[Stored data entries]
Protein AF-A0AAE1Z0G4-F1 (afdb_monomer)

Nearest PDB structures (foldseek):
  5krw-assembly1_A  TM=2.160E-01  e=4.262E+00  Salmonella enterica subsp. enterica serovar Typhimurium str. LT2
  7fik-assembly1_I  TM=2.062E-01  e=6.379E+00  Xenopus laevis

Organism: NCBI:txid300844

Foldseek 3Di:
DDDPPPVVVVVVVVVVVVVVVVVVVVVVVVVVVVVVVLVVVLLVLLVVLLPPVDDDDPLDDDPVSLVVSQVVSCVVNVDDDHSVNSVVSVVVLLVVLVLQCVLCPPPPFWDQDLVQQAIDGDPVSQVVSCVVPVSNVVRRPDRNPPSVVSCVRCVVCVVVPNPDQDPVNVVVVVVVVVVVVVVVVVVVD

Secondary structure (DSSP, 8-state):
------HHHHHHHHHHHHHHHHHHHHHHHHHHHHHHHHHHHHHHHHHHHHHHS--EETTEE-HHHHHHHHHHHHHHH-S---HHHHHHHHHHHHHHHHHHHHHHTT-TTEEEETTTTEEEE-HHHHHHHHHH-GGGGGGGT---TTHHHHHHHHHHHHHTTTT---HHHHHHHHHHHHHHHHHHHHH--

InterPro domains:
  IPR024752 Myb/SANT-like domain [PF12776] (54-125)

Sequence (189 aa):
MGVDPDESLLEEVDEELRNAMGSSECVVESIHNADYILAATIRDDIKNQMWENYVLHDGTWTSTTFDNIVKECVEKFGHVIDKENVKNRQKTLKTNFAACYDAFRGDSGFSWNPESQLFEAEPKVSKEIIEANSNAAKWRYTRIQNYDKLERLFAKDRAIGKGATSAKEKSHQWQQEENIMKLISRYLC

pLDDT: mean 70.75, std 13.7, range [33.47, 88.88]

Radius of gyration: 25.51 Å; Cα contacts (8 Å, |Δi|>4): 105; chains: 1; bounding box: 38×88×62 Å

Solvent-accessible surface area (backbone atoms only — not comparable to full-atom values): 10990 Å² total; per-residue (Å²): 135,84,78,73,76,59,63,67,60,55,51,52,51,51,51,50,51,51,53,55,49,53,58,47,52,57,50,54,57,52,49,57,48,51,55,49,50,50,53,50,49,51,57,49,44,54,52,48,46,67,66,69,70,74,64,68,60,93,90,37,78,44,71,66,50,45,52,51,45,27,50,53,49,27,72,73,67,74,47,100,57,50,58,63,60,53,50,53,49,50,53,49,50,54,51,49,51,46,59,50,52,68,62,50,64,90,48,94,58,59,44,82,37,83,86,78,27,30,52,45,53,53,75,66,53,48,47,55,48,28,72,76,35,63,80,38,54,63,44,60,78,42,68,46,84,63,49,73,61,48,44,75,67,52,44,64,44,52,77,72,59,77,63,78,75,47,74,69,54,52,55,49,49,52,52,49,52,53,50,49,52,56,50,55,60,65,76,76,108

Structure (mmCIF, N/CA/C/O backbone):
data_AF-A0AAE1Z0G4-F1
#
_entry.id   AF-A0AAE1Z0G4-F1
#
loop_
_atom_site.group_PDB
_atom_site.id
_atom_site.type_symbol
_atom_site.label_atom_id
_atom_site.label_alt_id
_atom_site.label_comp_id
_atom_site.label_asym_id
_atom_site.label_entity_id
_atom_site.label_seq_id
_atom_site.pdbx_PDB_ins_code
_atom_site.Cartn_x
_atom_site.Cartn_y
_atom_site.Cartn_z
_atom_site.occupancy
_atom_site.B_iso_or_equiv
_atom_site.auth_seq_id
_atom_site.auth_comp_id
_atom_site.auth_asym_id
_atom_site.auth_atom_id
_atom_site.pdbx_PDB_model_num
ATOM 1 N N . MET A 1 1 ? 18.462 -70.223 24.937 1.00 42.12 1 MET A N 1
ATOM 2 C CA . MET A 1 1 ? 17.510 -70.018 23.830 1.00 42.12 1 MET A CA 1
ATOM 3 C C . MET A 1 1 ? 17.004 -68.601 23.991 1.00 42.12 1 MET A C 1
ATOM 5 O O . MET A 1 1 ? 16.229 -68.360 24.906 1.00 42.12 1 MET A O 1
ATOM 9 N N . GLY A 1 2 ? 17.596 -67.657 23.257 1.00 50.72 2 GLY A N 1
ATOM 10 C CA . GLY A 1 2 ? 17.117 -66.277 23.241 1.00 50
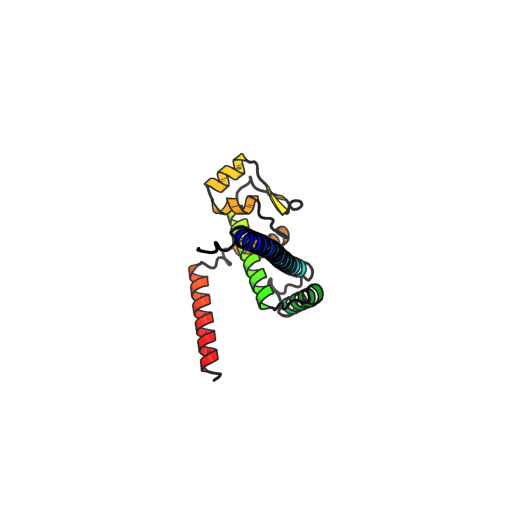.72 2 GLY A CA 1
ATOM 11 C C . GLY A 1 2 ? 15.847 -66.258 22.409 1.00 50.72 2 GLY A C 1
ATOM 12 O O . GLY A 1 2 ? 15.857 -66.767 21.295 1.00 50.72 2 GLY A O 1
ATOM 13 N N . VAL A 1 3 ? 14.750 -65.809 23.002 1.00 55.34 3 VAL A N 1
ATOM 14 C CA . VAL A 1 3 ? 13.516 -65.545 22.268 1.00 55.34 3 VAL A CA 1
ATOM 15 C C . VAL A 1 3 ? 13.785 -64.225 21.564 1.00 55.34 3 VAL A C 1
ATOM 17 O O . VAL A 1 3 ? 13.906 -63.206 22.244 1.00 55.34 3 VAL A O 1
ATOM 20 N N . ASP A 1 4 ? 14.014 -64.263 20.253 1.00 61.47 4 ASP A N 1
ATOM 21 C CA . ASP A 1 4 ? 14.108 -63.034 19.474 1.00 61.47 4 ASP A CA 1
ATOM 22 C C . ASP A 1 4 ? 12.783 -62.279 19.655 1.00 61.47 4 ASP A C 1
ATOM 24 O O . ASP A 1 4 ? 11.715 -62.886 19.503 1.00 61.47 4 ASP A O 1
ATOM 28 N N . PRO A 1 5 ? 12.812 -61.002 20.075 1.00 60.97 5 PRO A N 1
ATOM 29 C CA . PRO A 1 5 ? 11.616 -60.184 20.049 1.00 60.97 5 PRO A CA 1
ATOM 30 C C . PRO A 1 5 ? 11.231 -60.061 18.580 1.00 60.97 5 PRO A C 1
ATOM 32 O O . PRO A 1 5 ? 12.014 -59.547 17.790 1.00 60.97 5 PRO A O 1
ATOM 35 N N . ASP A 1 6 ? 10.078 -60.632 18.243 1.00 65.75 6 ASP A N 1
ATOM 36 C CA . ASP A 1 6 ? 9.534 -60.722 16.893 1.00 65.75 6 ASP A CA 1
ATOM 37 C C . ASP A 1 6 ? 9.722 -59.386 16.160 1.00 65.75 6 ASP A C 1
ATOM 39 O O . ASP A 1 6 ? 9.061 -58.394 16.468 1.00 65.75 6 ASP A O 1
ATOM 43 N N . GLU A 1 7 ? 10.696 -59.345 15.248 1.00 61.72 7 GLU A N 1
ATOM 44 C CA . GLU A 1 7 ? 11.080 -58.160 14.473 1.00 61.72 7 GLU A CA 1
ATOM 45 C C . GLU A 1 7 ? 9.875 -57.649 13.664 1.00 61.72 7 GLU A C 1
ATOM 47 O O . GLU A 1 7 ? 9.717 -56.445 13.475 1.00 61.72 7 GLU A O 1
ATOM 52 N N . SER A 1 8 ? 8.933 -58.551 13.352 1.00 63.50 8 SER A N 1
ATOM 53 C CA . SER A 1 8 ? 7.634 -58.239 12.757 1.00 63.50 8 SER A CA 1
ATOM 54 C C . SER A 1 8 ? 6.769 -57.324 13.629 1.00 63.50 8 SER A C 1
ATOM 56 O O . SER A 1 8 ? 6.022 -56.516 13.087 1.00 63.50 8 SER A O 1
ATOM 58 N N . LEU A 1 9 ? 6.846 -57.432 14.962 1.00 63.81 9 LEU A N 1
ATOM 59 C CA . LEU A 1 9 ? 6.085 -56.571 15.877 1.00 63.81 9 LEU A CA 1
ATOM 60 C C . LEU A 1 9 ? 6.703 -55.177 15.998 1.00 63.81 9 LEU A C 1
ATOM 62 O O . LEU A 1 9 ? 5.985 -54.208 16.225 1.00 63.81 9 LEU A O 1
ATOM 66 N N . LEU A 1 10 ? 8.026 -55.062 15.866 1.00 63.28 10 LEU A N 1
ATOM 67 C CA . LEU A 1 10 ? 8.698 -53.762 15.852 1.00 63.28 10 LEU A CA 1
ATOM 68 C C . LEU A 1 10 ? 8.431 -53.023 14.536 1.00 63.28 10 LEU A C 1
ATOM 70 O O . LEU A 1 10 ? 8.144 -51.830 14.567 1.00 63.28 10 LEU A O 1
ATOM 74 N N . GLU A 1 11 ? 8.440 -53.734 13.407 1.00 68.31 11 GLU A N 1
ATOM 75 C CA . GLU A 1 11 ? 8.117 -53.158 12.097 1.00 68.31 11 GLU A CA 1
ATOM 76 C C . GLU A 1 11 ? 6.658 -52.686 12.006 1.00 68.31 11 GLU A C 1
ATOM 78 O O . GLU A 1 11 ? 6.404 -51.604 11.482 1.00 68.31 11 GLU A O 1
ATOM 83 N N . GLU A 1 12 ? 5.701 -53.434 12.567 1.00 76.56 12 GLU A N 1
ATOM 84 C CA . GLU A 1 12 ? 4.286 -53.031 12.587 1.00 76.56 12 GLU A CA 1
ATOM 85 C C . GLU A 1 12 ? 4.068 -51.758 13.422 1.00 76.56 12 GLU A C 1
ATOM 87 O O . GLU A 1 12 ? 3.391 -50.828 12.982 1.00 76.56 12 GLU A O 1
ATOM 92 N N . VAL A 1 13 ? 4.714 -51.665 14.590 1.00 75.56 13 VAL A N 1
ATOM 93 C CA . VAL A 1 13 ? 4.648 -50.476 15.454 1.00 75.56 13 VAL A CA 1
ATOM 94 C C . VAL A 1 13 ? 5.331 -49.264 14.806 1.00 75.56 13 VAL A C 1
ATOM 96 O O . VAL A 1 13 ? 4.822 -48.144 14.904 1.00 75.56 13 VAL A O 1
ATOM 99 N N . ASP A 1 14 ? 6.453 -49.456 14.112 1.00 73.81 14 ASP A N 1
ATOM 100 C CA . ASP A 1 14 ? 7.146 -48.376 13.402 1.00 73.81 14 ASP A CA 1
ATOM 101 C C . ASP A 1 14 ? 6.354 -47.881 12.175 1.00 73.81 14 ASP A C 1
ATOM 103 O O . ASP A 1 14 ? 6.326 -46.675 11.895 1.00 73.81 14 ASP A O 1
ATOM 107 N N . GLU A 1 15 ? 5.657 -48.776 11.468 1.00 75.25 15 GLU A N 1
ATOM 108 C CA . GLU A 1 15 ? 4.731 -48.444 10.376 1.00 75.25 15 GLU A CA 1
ATOM 109 C C . GLU A 1 15 ? 3.516 -47.653 10.904 1.00 75.25 15 GLU A C 1
ATOM 111 O O . GLU A 1 15 ? 3.121 -46.639 10.315 1.00 75.25 15 GLU A O 1
ATOM 116 N N . GLU A 1 16 ? 2.958 -48.045 12.056 1.00 75.00 16 GLU A N 1
ATOM 117 C CA . GLU A 1 16 ? 1.891 -47.304 12.743 1.00 75.00 16 GLU A CA 1
ATOM 118 C C . GLU A 1 16 ? 2.346 -45.902 13.173 1.00 75.00 16 GLU A C 1
ATOM 120 O O . GLU A 1 16 ? 1.636 -44.919 12.927 1.00 75.00 16 GLU A O 1
ATOM 125 N N . LEU A 1 17 ? 3.545 -45.772 13.754 1.00 68.38 17 LEU A N 1
ATOM 126 C CA . LEU A 1 17 ? 4.115 -44.478 14.142 1.00 68.38 17 LEU A CA 1
ATOM 127 C C . LEU A 1 17 ? 4.360 -43.580 12.925 1.00 68.38 17 LEU A C 1
ATOM 129 O O . LEU A 1 17 ? 4.050 -42.386 12.968 1.00 68.38 17 LEU A O 1
ATOM 133 N N . ARG A 1 18 ? 4.860 -44.134 11.814 1.00 72.75 18 ARG A N 1
ATOM 134 C CA . ARG A 1 18 ? 5.066 -43.390 10.563 1.00 72.75 18 ARG A CA 1
ATOM 135 C C . ARG A 1 18 ? 3.740 -42.900 9.969 1.00 72.75 18 ARG A C 1
ATOM 137 O O . ARG A 1 18 ? 3.660 -41.741 9.560 1.00 72.75 18 ARG A O 1
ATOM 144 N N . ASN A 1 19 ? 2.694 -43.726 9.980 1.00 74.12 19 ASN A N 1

▸ **Directions**:
Retype exactly, and only, the lines above from the one where "ATOM 56 O O" occurs up to and including the one where "ATOM 94 C C" occurs.

▸ **Exercise output**:
ATOM 56 O O . SER A 1 8 ? 6.022 -56.516 13.087 1.00 63.50 8 SER A O 1
ATOM 58 N N . LEU A 1 9 ? 6.846 -57.432 14.962 1.00 63.81 9 LEU A N 1
ATOM 59 C CA . LEU A 1 9 ? 6.085 -56.571 15.877 1.00 63.81 9 LEU A CA 1
ATOM 60 C C . LEU A 1 9 ? 6.703 -55.177 15.998 1.00 63.81 9 LEU A C 1
ATOM 62 O O . LEU A 1 9 ? 5.985 -54.208 16.225 1.00 63.81 9 LEU A O 1
ATOM 66 N N . LEU A 1 10 ? 8.026 -55.062 15.866 1.00 63.28 10 LEU A N 1
ATOM 67 C CA . LEU A 1 10 ? 8.698 -53.762 15.852 1.00 63.28 10 LEU A CA 1
ATOM 68 C C . LEU A 1 10 ? 8.431 -53.023 14.536 1.00 63.28 10 LEU A C 1
ATOM 70 O O . LEU A 1 10 ? 8.144 -51.830 14.567 1.00 63.28 10 LEU A O 1
ATOM 74 N N . GLU A 1 11 ? 8.440 -53.734 13.407 1.00 68.31 11 GLU A N 1
ATOM 75 C CA . GLU A 1 11 ? 8.117 -53.158 12.097 1.00 68.31 11 GLU A CA 1
ATOM 76 C C . GLU A 1 11 ? 6.658 -52.686 12.006 1.00 68.31 11 GLU A C 1
ATOM 78 O O . GLU A 1 11 ? 6.404 -51.604 11.482 1.00 68.31 11 GLU A O 1
ATOM 83 N N . GLU A 1 12 ? 5.701 -53.434 12.567 1.00 76.56 12 GLU A N 1
ATOM 84 C CA . GLU A 1 12 ? 4.286 -53.031 12.587 1.00 76.56 12 GLU A CA 1
ATOM 85 C C . GLU A 1 12 ? 4.068 -51.758 13.422 1.00 76.56 12 GLU A C 1
ATOM 87 O O . GLU A 1 12 ? 3.391 -50.828 12.982 1.00 76.56 12 GLU A O 1
ATOM 92 N N . VAL A 1 13 ? 4.714 -51.665 14.590 1.00 75.56 13 VAL A N 1
ATOM 93 C CA . VAL A 1 13 ? 4.648 -50.476 15.454 1.00 75.56 13 VAL A CA 1
ATOM 94 C C . VAL A 1 13 ? 5.331 -49.264 14.806 1.00 75.56 13 VAL A C 1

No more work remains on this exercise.